Evening Lectures - Pensacola
Harrison Schmitt
THE TALK: 1903-1969 Wrights to Armstrong
February 18, 2016
Abstract
The first seventy years of the 20th Century saw a remarkable explosion in technology related to flight above the surface of the Earth. In 1903 at Kitty Hawk, North Carolina, the Wright Brothers demonstrated powered aircraft flight for the first time. In 1969, Neil Armstrong stepped from the Lunar Module Eagle onto the lunar surface. Between these two unique historic events, air travel became routine and space travel had left the realm of science fiction and entered reality. The scientific, economic, defense and life benefits arising from the accomplishment of these two events changed the course of the future for America and all nations.
Biography
Senator Harrison Hagan Schmitt was born in Santa Rita, New Mexico, and grew up in nearby Silver City. He received a B.S. from Caltech and a PhD in geology from Harvard. He worked in Norway as a Fulbright Scholar and also as a National Science Foundation Post-Doctorate Fellow. Selected by NASA as a Scientist-Astronaut in 1965, he earned Air Force T-38 jet pilot wings in 1966 and Navy H-13 helicopter wings in 1967. Schmitt flew in space as Apollo 17’s Lunar Module Pilot, landing in the Moon’s Valley of Taurus-Littrow, December 11, 1972. He is the only scientist and the last of 12 men to step on the Moon.
Elected to the U.S. Senate from New Mexico in 1976, Schmitt worked on legislation and New Mexico affairs related to technology, immigration, healthcare, commerce, national security and intelligence. A part of his consulting business in aerospace and earth science, he served on the President Reagan’s Foreign Intelligence Advisory Board, the Army Science Board, and the President H. W. Bush’s Ethics Commission and chaired the NASA Advisory Council from 2005 to 2008. In 1983, Schmitt became Director of Orbital Sciences Corporation, now Orbital ATK. Beginning in 1996, he taught “Resources from Space” at the University of Wisconsin-Madison and is an Associate Fellow in the Department of Engineering.

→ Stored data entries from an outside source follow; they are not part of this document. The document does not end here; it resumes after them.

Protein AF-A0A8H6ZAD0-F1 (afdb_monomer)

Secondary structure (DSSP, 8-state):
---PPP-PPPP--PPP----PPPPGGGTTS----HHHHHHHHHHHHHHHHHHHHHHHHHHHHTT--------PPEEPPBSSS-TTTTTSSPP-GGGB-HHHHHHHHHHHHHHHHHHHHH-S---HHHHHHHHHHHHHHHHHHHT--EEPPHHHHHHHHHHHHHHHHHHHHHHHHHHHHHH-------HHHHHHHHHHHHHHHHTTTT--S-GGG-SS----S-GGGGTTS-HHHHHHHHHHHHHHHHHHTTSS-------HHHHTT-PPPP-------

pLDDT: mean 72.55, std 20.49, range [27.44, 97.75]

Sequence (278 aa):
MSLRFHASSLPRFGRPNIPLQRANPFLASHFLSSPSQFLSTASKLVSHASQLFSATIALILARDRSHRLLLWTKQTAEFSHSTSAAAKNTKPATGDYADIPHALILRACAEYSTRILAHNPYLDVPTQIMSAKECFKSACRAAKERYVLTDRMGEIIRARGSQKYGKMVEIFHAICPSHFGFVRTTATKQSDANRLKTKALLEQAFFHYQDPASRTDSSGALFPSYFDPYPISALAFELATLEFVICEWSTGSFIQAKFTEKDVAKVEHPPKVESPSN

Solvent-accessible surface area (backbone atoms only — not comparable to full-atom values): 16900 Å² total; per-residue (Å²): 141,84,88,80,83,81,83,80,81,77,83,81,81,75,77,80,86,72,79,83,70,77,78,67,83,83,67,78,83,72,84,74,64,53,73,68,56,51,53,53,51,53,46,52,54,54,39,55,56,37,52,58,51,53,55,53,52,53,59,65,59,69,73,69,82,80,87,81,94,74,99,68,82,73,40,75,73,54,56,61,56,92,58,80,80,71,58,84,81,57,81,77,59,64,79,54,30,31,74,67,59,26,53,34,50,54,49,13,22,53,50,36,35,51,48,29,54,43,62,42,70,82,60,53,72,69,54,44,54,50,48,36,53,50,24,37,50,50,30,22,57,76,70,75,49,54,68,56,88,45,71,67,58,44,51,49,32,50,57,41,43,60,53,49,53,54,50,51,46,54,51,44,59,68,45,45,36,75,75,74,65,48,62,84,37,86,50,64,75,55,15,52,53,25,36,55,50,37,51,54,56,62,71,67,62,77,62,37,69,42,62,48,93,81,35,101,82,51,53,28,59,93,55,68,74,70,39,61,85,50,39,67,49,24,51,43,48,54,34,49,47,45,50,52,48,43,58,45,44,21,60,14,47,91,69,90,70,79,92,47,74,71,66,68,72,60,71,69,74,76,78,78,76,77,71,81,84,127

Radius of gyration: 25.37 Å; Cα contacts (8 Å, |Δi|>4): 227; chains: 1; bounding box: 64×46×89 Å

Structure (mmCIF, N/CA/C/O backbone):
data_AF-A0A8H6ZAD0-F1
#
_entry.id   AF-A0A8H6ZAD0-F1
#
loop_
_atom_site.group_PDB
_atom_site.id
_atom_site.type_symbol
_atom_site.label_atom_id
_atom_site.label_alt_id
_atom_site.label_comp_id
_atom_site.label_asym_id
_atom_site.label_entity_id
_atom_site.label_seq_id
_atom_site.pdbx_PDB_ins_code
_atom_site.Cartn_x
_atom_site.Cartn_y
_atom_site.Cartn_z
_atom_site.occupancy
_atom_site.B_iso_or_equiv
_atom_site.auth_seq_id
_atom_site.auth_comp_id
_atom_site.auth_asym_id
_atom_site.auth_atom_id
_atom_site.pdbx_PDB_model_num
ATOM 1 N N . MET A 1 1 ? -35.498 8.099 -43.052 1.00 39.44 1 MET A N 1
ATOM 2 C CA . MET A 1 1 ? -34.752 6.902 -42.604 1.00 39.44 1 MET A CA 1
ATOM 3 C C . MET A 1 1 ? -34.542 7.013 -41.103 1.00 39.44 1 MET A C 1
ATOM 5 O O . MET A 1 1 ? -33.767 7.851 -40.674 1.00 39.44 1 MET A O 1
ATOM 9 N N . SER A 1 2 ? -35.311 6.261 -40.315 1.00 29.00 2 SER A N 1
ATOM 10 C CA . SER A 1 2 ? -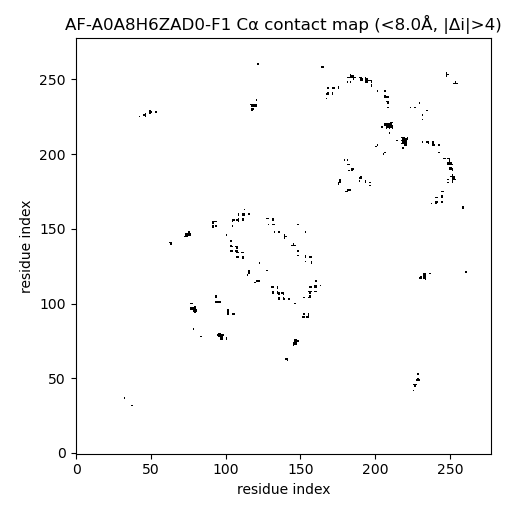35.334 6.346 -38.849 1.00 29.00 2 SER A CA 1
ATOM 11 C C . SER A 1 2 ? -34.890 4.997 -38.288 1.00 29.00 2 SER A C 1
ATOM 13 O O . SER A 1 2 ? -35.612 4.013 -38.430 1.00 29.00 2 SER A O 1
ATOM 15 N N . LEU A 1 3 ? -33.692 4.932 -37.706 1.00 27.44 3 LEU A N 1
ATOM 16 C CA . LEU A 1 3 ? -33.148 3.711 -37.109 1.00 27.44 3 LEU A CA 1
ATOM 17 C C . LEU A 1 3 ? -33.617 3.601 -35.653 1.00 27.44 3 LEU A C 1
ATOM 19 O O . LEU A 1 3 ? -33.227 4.393 -34.798 1.00 27.44 3 LEU A O 1
ATOM 23 N N . ARG A 1 4 ? -34.488 2.621 -35.388 1.00 30.08 4 ARG A N 1
ATOM 24 C CA . ARG A 1 4 ? -34.870 2.183 -34.039 1.00 30.08 4 ARG A CA 1
ATOM 25 C C . ARG A 1 4 ? -33.792 1.235 -33.510 1.00 30.08 4 ARG A C 1
ATOM 27 O O . ARG A 1 4 ? -33.529 0.213 -34.136 1.00 30.08 4 ARG A O 1
ATOM 34 N N . PHE A 1 5 ? -33.216 1.539 -32.350 1.00 33.12 5 PHE A N 1
ATOM 35 C CA . PHE A 1 5 ? -32.401 0.588 -31.594 1.00 33.12 5 PHE A CA 1
ATOM 36 C C . PHE A 1 5 ? -33.310 -0.275 -30.710 1.00 33.12 5 PHE A C 1
ATOM 38 O O . PHE A 1 5 ? -34.018 0.238 -29.844 1.00 33.12 5 PHE A O 1
ATOM 45 N N . HIS A 1 6 ? -33.292 -1.589 -30.936 1.00 31.91 6 HIS A N 1
ATOM 46 C CA . HIS A 1 6 ? -33.882 -2.573 -30.034 1.00 31.91 6 HIS A CA 1
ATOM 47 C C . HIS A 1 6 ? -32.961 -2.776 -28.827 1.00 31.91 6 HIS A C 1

Dr. Schmitt is also a Senior Research Scientist at IHMC. Schmitt has authored “Return to the Moon; Exploration, Enterprise and Energy in the Human Exploration of Space” and numerous scientific papers. He lives in the intermountain west with his wife of over 30 years, Teresa Fitzgibbon of Los Alamos, New Mexico, and a number of four-legged canine family members.